Wang C, Anastasio N, Popov V, Leday A, Johnson K M
Department of Pharmacology and Toxicology, University of Texas Medical Branch, Galveston, TX 77555-1031, USA.
Neuroscience. 2004;125(2):473-83. doi: 10.1016/j.neuroscience.2004.02.003.
Perinatal administration of the N-methyl-Dd-aspartate (NMDA) receptor antagonist phencyclidine (PCP) has been reported to produce regionally selective apoptotic cell death in the frontal cortex. The development of certain behavioral abnormalities following PCP treatment suggested that extracortical regions such as the striatum also could be affected.
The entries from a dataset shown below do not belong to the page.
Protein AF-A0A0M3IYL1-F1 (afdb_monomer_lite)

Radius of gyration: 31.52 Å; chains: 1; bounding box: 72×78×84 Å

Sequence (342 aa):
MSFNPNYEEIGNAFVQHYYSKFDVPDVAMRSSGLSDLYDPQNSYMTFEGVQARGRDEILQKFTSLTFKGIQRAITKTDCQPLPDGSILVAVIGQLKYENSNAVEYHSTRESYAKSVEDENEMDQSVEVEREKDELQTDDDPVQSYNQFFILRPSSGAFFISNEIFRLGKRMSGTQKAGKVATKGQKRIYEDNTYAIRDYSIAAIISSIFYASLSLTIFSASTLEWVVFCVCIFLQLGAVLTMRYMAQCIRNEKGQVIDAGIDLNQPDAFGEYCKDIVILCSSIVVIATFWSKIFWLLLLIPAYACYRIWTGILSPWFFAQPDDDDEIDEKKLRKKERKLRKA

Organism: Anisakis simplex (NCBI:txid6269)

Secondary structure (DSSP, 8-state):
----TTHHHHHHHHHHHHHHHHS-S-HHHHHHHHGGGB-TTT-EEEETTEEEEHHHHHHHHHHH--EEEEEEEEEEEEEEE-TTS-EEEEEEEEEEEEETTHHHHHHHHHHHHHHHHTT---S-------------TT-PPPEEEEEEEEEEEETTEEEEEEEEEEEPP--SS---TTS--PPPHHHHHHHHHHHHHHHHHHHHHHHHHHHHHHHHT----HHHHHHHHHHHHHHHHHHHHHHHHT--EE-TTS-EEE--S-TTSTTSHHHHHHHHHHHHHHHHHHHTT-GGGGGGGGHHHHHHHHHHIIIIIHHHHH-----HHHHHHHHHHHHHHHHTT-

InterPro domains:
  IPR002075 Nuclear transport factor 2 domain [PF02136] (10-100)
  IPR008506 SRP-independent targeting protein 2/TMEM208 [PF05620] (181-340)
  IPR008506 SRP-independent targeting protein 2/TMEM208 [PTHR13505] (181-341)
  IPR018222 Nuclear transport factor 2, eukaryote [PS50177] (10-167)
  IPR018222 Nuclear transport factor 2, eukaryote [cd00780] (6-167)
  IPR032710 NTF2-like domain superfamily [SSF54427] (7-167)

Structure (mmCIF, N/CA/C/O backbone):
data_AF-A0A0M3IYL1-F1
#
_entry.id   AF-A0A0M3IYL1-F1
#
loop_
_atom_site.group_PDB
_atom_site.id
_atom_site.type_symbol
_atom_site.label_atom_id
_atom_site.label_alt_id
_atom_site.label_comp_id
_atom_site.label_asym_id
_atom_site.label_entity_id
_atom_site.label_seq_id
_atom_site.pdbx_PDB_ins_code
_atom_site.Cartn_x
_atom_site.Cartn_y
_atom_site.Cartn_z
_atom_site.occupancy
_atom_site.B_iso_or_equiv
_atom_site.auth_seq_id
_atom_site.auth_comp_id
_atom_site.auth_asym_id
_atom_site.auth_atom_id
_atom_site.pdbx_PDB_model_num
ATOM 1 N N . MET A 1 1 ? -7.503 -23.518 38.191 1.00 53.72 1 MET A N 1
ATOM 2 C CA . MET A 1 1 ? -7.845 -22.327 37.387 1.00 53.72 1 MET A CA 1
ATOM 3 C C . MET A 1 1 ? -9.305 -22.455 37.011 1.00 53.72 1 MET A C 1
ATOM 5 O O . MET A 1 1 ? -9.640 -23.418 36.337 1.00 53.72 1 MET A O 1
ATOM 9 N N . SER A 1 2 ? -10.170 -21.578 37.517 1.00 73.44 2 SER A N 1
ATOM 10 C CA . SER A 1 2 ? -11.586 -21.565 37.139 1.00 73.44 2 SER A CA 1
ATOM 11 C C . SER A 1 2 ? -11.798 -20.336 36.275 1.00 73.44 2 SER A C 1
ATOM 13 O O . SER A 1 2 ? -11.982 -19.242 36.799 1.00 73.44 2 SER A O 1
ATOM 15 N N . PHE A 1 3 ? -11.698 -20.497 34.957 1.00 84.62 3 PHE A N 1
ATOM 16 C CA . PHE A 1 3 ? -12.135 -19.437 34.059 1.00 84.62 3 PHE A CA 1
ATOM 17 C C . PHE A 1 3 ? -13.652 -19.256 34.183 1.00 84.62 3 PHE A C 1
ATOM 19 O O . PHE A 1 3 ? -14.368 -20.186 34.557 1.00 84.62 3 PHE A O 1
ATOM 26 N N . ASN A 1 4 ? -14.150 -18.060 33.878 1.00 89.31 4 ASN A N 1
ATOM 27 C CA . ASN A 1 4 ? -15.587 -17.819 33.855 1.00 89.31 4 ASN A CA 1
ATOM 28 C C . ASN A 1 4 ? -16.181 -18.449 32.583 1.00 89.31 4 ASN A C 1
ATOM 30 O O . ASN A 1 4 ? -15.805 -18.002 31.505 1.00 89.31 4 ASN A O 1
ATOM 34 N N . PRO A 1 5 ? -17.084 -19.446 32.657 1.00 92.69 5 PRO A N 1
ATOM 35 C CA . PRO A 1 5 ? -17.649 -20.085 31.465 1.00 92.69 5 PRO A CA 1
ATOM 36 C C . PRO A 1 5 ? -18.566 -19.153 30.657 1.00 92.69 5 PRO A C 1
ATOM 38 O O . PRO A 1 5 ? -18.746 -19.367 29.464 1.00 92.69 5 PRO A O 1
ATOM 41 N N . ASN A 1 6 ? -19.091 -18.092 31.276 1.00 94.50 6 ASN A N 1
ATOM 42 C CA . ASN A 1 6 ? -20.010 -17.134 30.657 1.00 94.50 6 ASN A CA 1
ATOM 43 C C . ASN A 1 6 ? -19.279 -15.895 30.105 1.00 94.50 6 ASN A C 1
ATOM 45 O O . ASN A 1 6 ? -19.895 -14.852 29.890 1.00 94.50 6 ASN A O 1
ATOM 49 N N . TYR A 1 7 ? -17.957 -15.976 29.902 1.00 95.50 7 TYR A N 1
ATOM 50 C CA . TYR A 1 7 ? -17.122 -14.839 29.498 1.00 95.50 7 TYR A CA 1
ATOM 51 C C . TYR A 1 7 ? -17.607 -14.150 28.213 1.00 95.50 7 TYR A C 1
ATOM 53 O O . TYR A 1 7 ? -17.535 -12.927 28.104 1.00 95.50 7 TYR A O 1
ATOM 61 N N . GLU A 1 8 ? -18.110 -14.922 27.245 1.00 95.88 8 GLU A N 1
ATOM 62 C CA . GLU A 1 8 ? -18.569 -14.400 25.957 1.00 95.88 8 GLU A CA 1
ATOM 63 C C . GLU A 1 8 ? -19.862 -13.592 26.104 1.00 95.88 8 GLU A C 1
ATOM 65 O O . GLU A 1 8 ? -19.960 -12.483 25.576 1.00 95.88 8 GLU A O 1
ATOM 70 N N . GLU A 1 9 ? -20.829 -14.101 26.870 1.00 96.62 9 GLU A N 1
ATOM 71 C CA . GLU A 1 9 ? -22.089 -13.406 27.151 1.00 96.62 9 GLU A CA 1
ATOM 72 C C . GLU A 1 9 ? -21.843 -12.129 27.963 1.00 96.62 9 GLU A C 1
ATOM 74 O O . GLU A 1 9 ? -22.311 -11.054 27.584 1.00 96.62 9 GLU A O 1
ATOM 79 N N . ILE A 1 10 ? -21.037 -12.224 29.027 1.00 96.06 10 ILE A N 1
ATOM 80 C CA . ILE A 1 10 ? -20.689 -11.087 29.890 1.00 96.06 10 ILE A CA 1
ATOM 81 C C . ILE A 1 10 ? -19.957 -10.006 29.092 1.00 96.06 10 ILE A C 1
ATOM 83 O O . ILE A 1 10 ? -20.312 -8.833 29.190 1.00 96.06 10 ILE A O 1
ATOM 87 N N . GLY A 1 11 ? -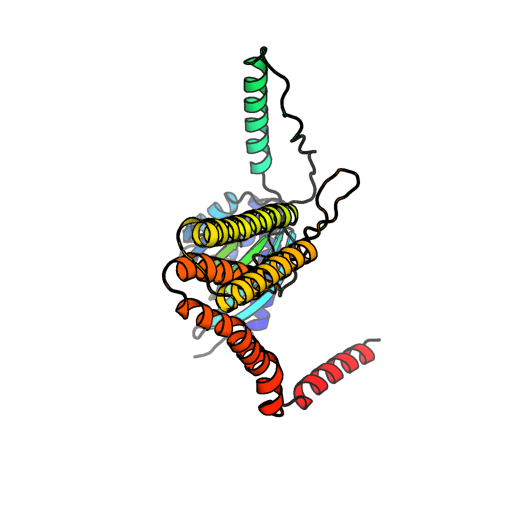18.960 -10.380 28.285 1.00 96.88 11 GLY A N 1
ATOM 88 C CA . GLY A 1 11 ? -18.195 -9.422 27.488 1.00 96.88 11 GLY A CA 1
ATOM 89 C C . GLY A 1 11 ? -19.055 -8.705 26.444 1.00 96.88 11 GLY A C 1
ATOM 90 O O . GLY A 1 11 ? -18.976 -7.484 26.322 1.00 96.88 11 GLY A O 1
ATOM 91 N N . ASN A 1 12 ? -19.944 -9.423 25.749 1.00 95.62 12 ASN A N 1
ATOM 92 C CA . ASN A 1 12 ? -20.861 -8.806 24.787 1.00 95.62 12 ASN A CA 1
ATOM 93 C C . ASN A 1 12 ? -21.884 -7.882 25.469 1.00 95.62 12 ASN A C 1
ATOM 95 O O . ASN A 1 12 ? -22.119 -6.772 24.987 1.00 95.62 12 ASN A O 1
ATOM 99 N N . ALA A 1 13 ? -22.461 -8.297 26.602 1.00 96.62 13 ALA A N 1
ATOM 100 C CA . ALA A 1 13 ? -23.380 -7.464 27.379 1.00 96.62 13 ALA A CA 1
ATOM 101 C C . ALA A 1 13 ? -22.688 -6.199 27.916 1.00 96.62 13 ALA A C 1
ATOM 103 O O . ALA A 1 13 ? -23.243 -5.102 27.826 1.00 96.62 13 ALA A O 1
ATOM 104 N N . PHE A 1 14 ? -21.450 -6.336 28.403 1.00 97.62 14 PHE A N 1
ATOM 105 C CA . PHE A 1 14 ? -20.616 -5.217 28.832 1.00 97.62 14 PHE A CA 1
ATOM 106 C C . PHE A 1 14 ? -20.397 -4.209 27.702 1.00 97.62 14 PHE A C 1
ATOM 108 O O . PHE A 1 14 ? -20.579 -3.018 27.924 1.00 97.62 14 PHE A O 1
ATOM 115 N N . VAL A 1 15 ? -20.058 -4.659 26.489 1.00 97.31 15 VAL A N 1
ATOM 116 C CA . VAL A 1 15 ? -19.814 -3.763 25.345 1.00 97.31 15 VAL A CA 1
ATOM 117 C C . VAL A 1 15 ? -21.046 -2.918 25.016 1.00 97.31 15 VAL A C 1
ATOM 119 O O . VAL A 1 15 ? -20.929 -1.707 24.827 1.00 97.31 15 VAL A O 1
ATOM 122 N N . GLN A 1 16 ? -22.234 -3.532 25.001 1.00 95.25 16 GLN A N 1
ATOM 123 C CA . GLN A 1 16 ? -23.490 -2.805 24.787 1.00 95.25 16 GLN A CA 1
ATOM 124 C C . GLN A 1 16 ? -23.746 -1.790 25.907 1.00 95.25 16 GLN A C 1
ATOM 126 O O . GLN A 1 16 ? -24.088 -0.636 25.645 1.00 95.25 16 GLN A O 1
ATOM 131 N N . HIS A 1 17 ? -23.538 -2.202 27.160 1.00 96.06 17 HIS A N 1
ATOM 132 C CA . HIS A 1 17 ? -23.721 -1.332 28.314 1.00 96.06 17 HIS A CA 1
ATOM 133 C C . HIS A 1 17 ? -22.749 -0.144 28.302 1.00 96.06 17 HIS A C 1
ATOM 135 O O . HIS A 1 17 ? -23.187 1.001 28.407 1.00 96.06 17 HIS A O 1
ATOM 141 N N . TYR A 1 18 ? -21.455 -0.397 28.110 1.00 97.44 18 TYR A N 1
ATOM 142 C CA . TYR A 1 18 ? -20.408 0.618 28.088 1.00 97.44 18 TYR A CA 1
ATOM 143 C C . TYR A 1 18 ? -20.691 1.686 27.029 1.00 97.44 18 TYR A C 1
ATOM 145 O O . TYR A 1 18 ? -20.730 2.873 27.350 1.00 97.44 18 TYR A O 1
ATOM 153 N N . TYR A 1 19 ? -20.974 1.294 25.781 1.00 95.44 19 TYR A N 1
ATOM 154 C CA . TYR A 1 19 ? -21.228 2.273 24.720 1.00 95.44 19 TYR A CA 1
ATOM 155 C C . TYR A 1 19 ? -22.556 3.013 24.872 1.00 95.44 19 TYR A C 1
ATOM 157 O O . TYR A 1 19 ? -22.619 4.188 24.518 1.00 95.44 19 TYR A O 1
ATOM 165 N N . SER A 1 20 ? -23.572 2.413 25.508 1.00 93.94 20 SER A N 1
ATOM 166 C CA . SER A 1 20 ? -24.800 3.144 25.865 1.00 93.94 20 SER A CA 1
ATOM 167 C C . SER A 1 20 ? -24.547 4.326 26.812 1.00 93.94 20 SER A C 1
ATOM 169 O O . SER A 1 20 ? -25.322 5.281 26.832 1.00 93.94 20 SER A O 1
ATOM 171 N N . LYS A 1 21 ? -23.462 4.267 27.598 1.00 94.06 21 LYS A N 1
ATOM 172 C CA . LYS A 1 21 ? -23.028 5.329 28.514 1.00 94.06 21 LYS A CA 1
ATOM 173 C C . LYS A 1 21 ? -21.966 6.233 27.895 1.00 94.06 21 LYS A C 1
ATOM 175 O O . LYS A 1 21 ? -21.972 7.430 28.157 1.00 94.06 21 LYS A O 1
ATOM 180 N N . PHE A 1 22 ? -21.073 5.687 27.071 1.00 93.38 22 PHE A N 1
ATOM 181 C CA . PHE A 1 22 ? -19.989 6.447 26.452 1.00 93.38 22 PHE A CA 1
ATOM 182 C C . PHE A 1 22 ? -20.475 7.366 25.323 1.00 93.38 22 PHE A C 1
ATOM 184 O O . PHE A 1 22 ? -20.049 8.518 25.242 1.00 93.38 22 PHE A O 1
ATOM 191 N N . ASP A 1 23 ? -21.385 6.893 24.469 1.00 91.50 23 ASP A N 1
ATOM 192 C CA . ASP A 1 23 ? -21.751 7.582 23.222 1.00 91.50 23 ASP A CA 1
ATOM 193 C C . ASP A 1 23 ? -22.758 8.733 23.421 1.00 91.50 23 ASP A C 1
ATOM 195 O O . ASP A 1 23 ? -23.204 9.357 22.457 1.00 91.50 23 ASP A O 1
ATOM 199 N N . VAL A 1 24 ? -23.092 9.072 24.671 1.00 89.94 24 VAL A N 1
ATOM 200 C CA . VAL A 1 24 ? -23.966 10.211 24.977 1.00 89.94 24 VAL A CA 1
ATOM 201 C C . VAL A 1 24 ? -23.293 11.542 24.585 1.00 89.94 24 VAL A C 1
ATOM 203 O O . VAL A 1 24 ? -22.085 11.702 24.795 1.00 89.94 24 VAL A O 1
ATOM 206 N N . PRO A 1 25 ? -24.032 12.521 24.024 1.00 84.75 25 PRO A N 1
ATOM 207 C CA . PRO A 1 25 ? -23.455 13.810 23.620 1.00 84.75 25 PRO A CA 1
ATOM 208 C C . PRO A 1 25 ? -22.956 14.665 24.791 1.00 84.75 25 PRO A C 1
ATOM 210 O O . PRO A 1 25 ? -22.020 15.447 24.635 1.00 84.75 25 PRO A O 1
ATOM 213 N N . ASP A 1 26 ? -23.592 14.528 25.955 1.00 88.19 26 ASP A N 1
ATOM 214 C CA . ASP A 1 26 ? -23.273 15.298 27.152 1.00 88.19 26 ASP A CA 1
ATOM 215 C C . ASP A 1 26 ? -22.086 14.678 27.902 1.00 88.19 26 ASP A C 1
ATOM 217 O O . ASP A 1 26 ? -22.125 13.538 28.369 1.00 88.19 26 ASP A O 1
ATOM 221 N N . VAL A 1 27 ? -21.021 15.463 28.036 1.00 84.44 27 VAL A N 1
ATOM 222 C CA . VAL A 1 27 ? -19.757 15.048 28.649 1.00 84.44 27 VAL A CA 1
ATOM 223 C C . VAL A 1 27 ? -19.907 14.733 30.144 1.00 84.44 27 VAL A C 1
ATOM 225 O O . VAL A 1 27 ? -19.278 13.795 30.641 1.00 84.44 27 VAL A O 1
ATOM 228 N N . ALA A 1 28 ? -20.755 15.467 30.868 1.00 87.12 28 ALA A N 1
ATOM 229 C CA . ALA A 1 28 ? -21.005 15.218 32.284 1.00 87.12 28 ALA A CA 1
ATOM 230 C C . ALA A 1 28 ? -21.826 13.934 32.483 1.00 87.12 28 ALA A C 1
ATOM 232 O O . ALA A 1 28 ? -21.515 13.136 33.374 1.00 87.12 28 ALA A O 1
ATOM 233 N N . MET A 1 29 ? -22.819 13.683 31.620 1.00 89.69 29 MET A N 1
ATOM 234 C CA . MET A 1 29 ? -23.558 12.411 31.619 1.00 89.69 29 MET A CA 1
ATOM 235 C C . MET A 1 29 ? -22.664 11.222 31.256 1.00 89.69 29 MET A C 1
ATOM 237 O O . MET A 1 29 ? -22.786 10.165 31.870 1.00 89.69 29 MET A O 1
ATOM 241 N N . ARG A 1 30 ? -21.731 11.392 30.310 1.00 91.19 30 ARG A N 1
ATOM 242 C CA . ARG A 1 30 ? -20.738 10.366 29.956 1.00 91.19 30 ARG A CA 1
ATOM 243 C C . ARG A 1 30 ? -19.876 9.992 31.157 1.00 91.19 30 ARG A C 1
ATOM 245 O O . ARG A 1 30 ? -19.749 8.819 31.492 1.00 91.19 30 ARG A O 1
ATOM 252 N N . SER A 1 31 ? -19.296 10.999 31.808 1.00 90.19 31 SER A N 1
ATOM 253 C CA . SER A 1 31 ? -18.392 10.810 32.943 1.00 90.19 31 SER A CA 1
ATOM 254 C C . SER A 1 31 ? -19.109 10.151 34.130 1.00 90.19 31 SER A C 1
ATOM 256 O O . SER A 1 31 ? -18.697 9.094 34.607 1.00 90.19 31 SER A O 1
ATOM 258 N N . SER A 1 32 ? -20.258 10.698 34.538 1.00 91.25 32 SER A N 1
ATOM 259 C CA . SER A 1 32 ? -21.065 10.125 35.626 1.00 91.25 32 SER A CA 1
ATOM 260 C C . SER A 1 32 ? -21.607 8.729 35.303 1.00 91.25 32 SER A C 1
ATOM 262 O O . SER A 1 32 ? -21.601 7.862 36.169 1.00 91.25 32 SER A O 1
ATOM 264 N N . GLY A 1 33 ? -22.023 8.473 34.060 1.00 92.12 33 GLY A N 1
ATOM 265 C CA . GLY A 1 33 ? -22.559 7.178 33.637 1.00 92.12 33 GLY A CA 1
ATOM 266 C C . GLY A 1 33 ? -21.526 6.051 33.568 1.00 92.12 33 GLY A C 1
ATOM 267 O O . GLY A 1 33 ? -21.915 4.886 33.590 1.00 92.12 33 GLY A O 1
ATOM 268 N N . LEU A 1 34 ? -20.235 6.388 33.485 1.00 94.62 34 LEU A N 1
ATOM 269 C CA . LEU A 1 34 ? -19.123 5.434 33.423 1.00 94.62 34 LEU A CA 1
ATOM 270 C C . LEU A 1 34 ? -18.361 5.295 34.747 1.00 94.62 34 LEU A C 1
ATOM 272 O O . LEU A 1 34 ? -17.601 4.341 34.893 1.00 94.62 34 LEU A O 1
ATOM 276 N N . SER A 1 35 ? -18.580 6.206 35.703 1.00 94.62 35 SER A N 1
ATOM 277 C CA . SER A 1 35 ? -17.992 6.211 37.054 1.00 94.62 35 SER A CA 1
ATOM 278 C C . SER A 1 35 ? -17.884 4.816 37.667 1.00 94.62 35 SER A C 1
ATOM 280 O O . SER A 1 35 ? -16.805 4.395 38.081 1.00 94.62 35 SER A O 1
ATOM 282 N N . ASP A 1 36 ? -18.998 4.089 37.690 1.00 94.06 36 ASP A N 1
ATOM 283 C CA . ASP A 1 36 ? -19.129 2.855 38.467 1.00 94.06 36 ASP A CA 1
ATOM 284 C C . ASP A 1 36 ? -18.468 1.648 37.788 1.00 94.06 36 ASP A C 1
ATOM 286 O O . ASP A 1 36 ? -18.325 0.591 38.399 1.00 94.06 36 ASP A O 1
ATOM 290 N N . LEU A 1 37 ? -18.030 1.806 36.535 1.00 96.25 37 LEU A N 1
ATOM 291 C CA . LEU A 1 37 ? -17.292 0.778 35.807 1.00 96.25 37 LEU A CA 1
ATOM 292 C C . LEU A 1 37 ? -15.794 0.796 36.129 1.00 96.25 37 LEU A C 1
ATOM 294 O O . LEU A 1 37 ? -15.107 -0.164 35.786 1.00 96.25 37 LEU A O 1
ATOM 298 N N . TYR A 1 38 ? -15.279 1.844 36.781 1.00 97.50 38 TYR A N 1
ATOM 299 C CA . TYR A 1 38 ? -13.864 1.968 37.133 1.00 97.50 38 TYR A CA 1
ATOM 300 C C . TYR A 1 38 ? -13.647 1.913 38.644 1.00 97.50 38 TYR A C 1
ATOM 302 O O . TYR A 1 38 ? -14.341 2.558 39.431 1.00 97.50 38 TYR A O 1
ATOM 310 N N . ASP A 1 39 ? -12.615 1.176 39.044 1.00 96.19 39 ASP A N 1
ATOM 311 C CA . ASP A 1 39 ? -12.144 1.126 40.418 1.00 96.19 39 ASP A CA 1
ATOM 312 C C . ASP A 1 39 ? -11.431 2.441 40.793 1.00 96.19 39 ASP A C 1
ATOM 314 O O . ASP A 1 39 ? -10.664 2.985 39.983 1.00 96.19 39 ASP A O 1
ATOM 318 N N . PRO A 1 40 ? -11.622 2.958 42.022 1.00 95.38 40 PRO A N 1
ATOM 319 C CA . PRO A 1 40 ? -11.004 4.209 42.446 1.00 95.38 40 PRO A CA 1
ATOM 320 C C . PRO A 1 40 ? -9.471 4.229 42.342 1.00 95.38 40 PRO A C 1
ATOM 322 O O . PRO A 1 40 ? -8.918 5.289 42.063 1.00 95.38 40 PRO A O 1
ATOM 325 N N . GLN A 1 41 ? -8.775 3.096 42.525 1.00 94.56 41 GLN A N 1
ATOM 326 C CA . GLN A 1 41 ? -7.301 3.061 42.544 1.00 94.56 41 GLN A CA 1
ATOM 327 C C . GLN A 1 41 ? -6.651 2.128 41.508 1.00 94.56 41 GLN A C 1
ATOM 329 O O . GLN A 1 41 ? -5.492 2.344 41.129 1.00 94.56 41 GLN A O 1
ATOM 334 N N . ASN A 1 42 ? -7.356 1.082 41.069 1.00 94.12 42 ASN A N 1
ATOM 335 C CA . ASN A 1 42 ? -6.777 -0.053 40.337 1.00 94.12 42 ASN A CA 1
ATOM 336 C C . ASN A 1 42 ? -7.260 -0.185 38.887 1.00 94.12 42 ASN A C 1
ATOM 338 O O . ASN A 1 42 ? -7.000 -1.207 38.247 1.00 94.12 42 ASN A O 1
ATOM 342 N N . SER A 1 43 ? -7.931 0.838 38.361 1.00 98.06 43 SER A N 1
ATOM 343 C CA . SER A 1 43 ? -8.235 0.955 36.936 1.00 98.06 43 SER A CA 1
ATOM 344 C C . SER A 1 43 ? -7.149 1.726 36.195 1.00 98.06 43 SER A C 1
ATOM 346 O O . SER A 1 43 ? -6.648 2.737 36.681 1.00 98.06 43 SER A O 1
ATOM 348 N N . TYR A 1 44 ? -6.811 1.274 34.994 1.00 97.88 44 TYR A N 1
ATOM 349 C CA . TYR A 1 44 ? -5.854 1.928 34.107 1.00 97.88 44 TYR A CA 1
ATOM 350 C C . TYR A 1 44 ? -6.494 2.154 32.745 1.00 97.88 44 TYR A C 1
ATOM 352 O O . TYR A 1 44 ? -7.003 1.212 32.146 1.00 97.88 44 TYR A O 1
ATOM 360 N N . MET A 1 45 ? -6.408 3.370 32.218 1.00 97.56 45 MET A N 1
ATOM 361 C CA . MET A 1 45 ? -6.809 3.686 30.849 1.00 97.56 45 MET A CA 1
ATOM 362 C C . MET A 1 45 ? -5.606 4.194 30.070 1.00 97.56 45 MET A C 1
ATOM 364 O O . MET A 1 45 ? -4.837 4.998 30.577 1.00 97.56 45 MET A O 1
ATOM 368 N N . THR A 1 46 ? -5.452 3.778 28.819 1.00 95.56 46 THR A N 1
ATOM 369 C CA . THR A 1 46 ? -4.555 4.425 27.858 1.00 95.56 46 THR A CA 1
ATOM 370 C C . THR A 1 46 ? -5.364 4.899 26.663 1.00 95.56 46 THR A C 1
ATOM 372 O O . THR A 1 46 ? -5.857 4.085 25.887 1.00 95.56 46 THR A O 1
ATOM 375 N N . PHE A 1 47 ? -5.475 6.212 26.494 1.00 91.62 47 PHE A N 1
ATOM 376 C CA . PHE A 1 47 ? -6.231 6.831 25.411 1.00 91.62 47 PHE A CA 1
ATOM 377 C C . PHE A 1 47 ? -5.274 7.565 24.473 1.00 91.62 47 PHE A C 1
ATOM 379 O O . PHE A 1 47 ? -4.594 8.502 24.897 1.00 91.62 47 PHE A O 1
ATOM 386 N N . GLU A 1 48 ? -5.175 7.124 23.215 1.00 83.81 48 GLU A N 1
ATOM 387 C CA . GLU A 1 48 ? -4.241 7.686 22.221 1.00 83.81 48 GLU A CA 1
ATOM 388 C C . GLU A 1 48 ? -2.772 7.730 22.700 1.00 83.81 48 GLU A C 1
ATOM 390 O O . GLU A 1 48 ? -1.952 8.497 22.208 1.00 83.81 48 GLU A O 1
ATOM 395 N N . GLY A 1 49 ? -2.397 6.844 23.629 1.00 84.88 49 GLY A N 1
ATOM 396 C CA . GLY A 1 49 ? -1.035 6.742 24.171 1.00 84.88 49 GLY A CA 1
ATOM 397 C C . GLY A 1 49 ? -0.804 7.538 25.453 1.00 84.88 49 GLY A C 1
ATOM 398 O O . GLY A 1 49 ? 0.257 7.397 26.050 1.00 84.88 49 GLY A O 1
ATOM 399 N N . VAL A 1 50 ? -1.795 8.305 25.912 1.00 88.12 50 VAL A N 1
ATOM 400 C CA . VAL A 1 50 ? -1.768 8.968 27.219 1.00 88.12 50 VAL A CA 1
ATOM 401 C C . VAL A 1 50 ? -2.432 8.059 28.245 1.00 88.12 50 VAL A C 1
ATOM 403 O O . VAL A 1 50 ? -3.597 7.692 28.082 1.00 88.12 50 VAL A O 1
ATOM 406 N N . GLN A 1 51 ? -1.688 7.681 29.283 1.00 93.62 51 GLN A N 1
ATOM 407 C CA . GLN A 1 51 ? -2.191 6.836 30.362 1.00 93.62 51 GLN A CA 1
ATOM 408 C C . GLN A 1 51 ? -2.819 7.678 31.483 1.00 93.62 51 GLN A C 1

In this study, perinatal PCP treatment caused a marked reduction in striatal, but not hippocampal, staining for polysialic acid-neural cell adhesion molecule (PSA-NCAM), an NMDA-regulated molecule important in synaptogenesis. In order to isolate striatal influences to the cortex, this investigation was continued in vitro using corticostriatal slices. For these experiments we cultured coronal corticostriatal slices from postnatal day 7 rats. After 4 days in vitro, PCP was added for 48 h and then washed out for 24 h before harvesting the tissue. Similar to what was observed in vivo, we found that PCP treatment results in a marked reduction in striatal staining for PSA-NCAM. No change was observed in the mature form of NCAM. In striatal synaptoneurosomes, immunoblot analysis confirmed that the levels of PSA-NCAM and synaptophysin, a molecule often used as a marker of synaptogenesis, were substantially down-regulated by PCP. These effects were prevented by M40403, a superoxide dismutase mimetic that also prevented the PCP-induced terminal dUTP nick-end labeling of DNA fragments that was observed selectively in the cortex. These data suggest that PCP causes cell death by apoptosis selectively in the cortex, but not in the striatum, following either in vivo treatment of perinatal rat pups or in vitro treatment of corticostriatal slices. Further, cortical apoptosis induced by PCP negatively impacts striatal synaptogenesis, a process important in normal neural development. This deficit is probably caused by a reduction in corticostriatal neurotransmission. It is possible that the dysregulation of striatal synaptogenesis contributes to the behavioral abnormalities observed following perinatal PCP administration in vivo.
据报道,围产期给予N-甲基-D-天冬氨酸(NMDA)受体拮抗剂苯环己哌啶(PCP)会在额叶皮质产生区域选择性凋亡性细胞死亡。PCP治疗后某些行为异常的出现表明,纹状体等皮质外区域也可能受到影响。在本研究中,围产期PCP治疗导致纹状体中多唾液酸神经细胞黏附分子(PSA-NCAM,一种在突触形成中起重要作用的NMDA调节分子)的染色显著减少,但海马体中未出现这种情况。为了分离纹状体对皮质的影响,本研究继续在体外使用皮质纹状体切片进行。对于这些实验,我们培养了出生后第7天大鼠的冠状皮质纹状体切片。在体外培养4天后,加入PCP处理48小时,然后在收获组织前冲洗24小时。与体内观察到的情况相似,我们发现PCP处理导致纹状体中PSA-NCAM的染色显著减少。未观察到NCAM成熟形式的变化。在纹状体突触小体中,免疫印迹分析证实,PCP使PSA-NCAM和突触素(一种常用作突触形成标志物的分子)的水平大幅下调。超氧化物歧化酶模拟物M40403可预防这些效应,它还能预防PCP诱导的DNA片段末端脱氧尿苷三磷酸缺口末端标记,这种标记在皮质中被选择性观察到。这些数据表明,无论是对围产期幼鼠进行体内治疗,还是对皮质纹状体切片进行体外治疗,PCP都会选择性地在皮质而非纹状体中通过凋亡导致细胞死亡。此外,PCP诱导的皮质凋亡对纹状体突触形成产生负面影响,而突触形成在正常神经发育中很重要。这种缺陷可能是由皮质纹状体神经传递减少引起的。纹状体突触形成失调可能导致围产期在体内给予PCP后观察到的行为异常。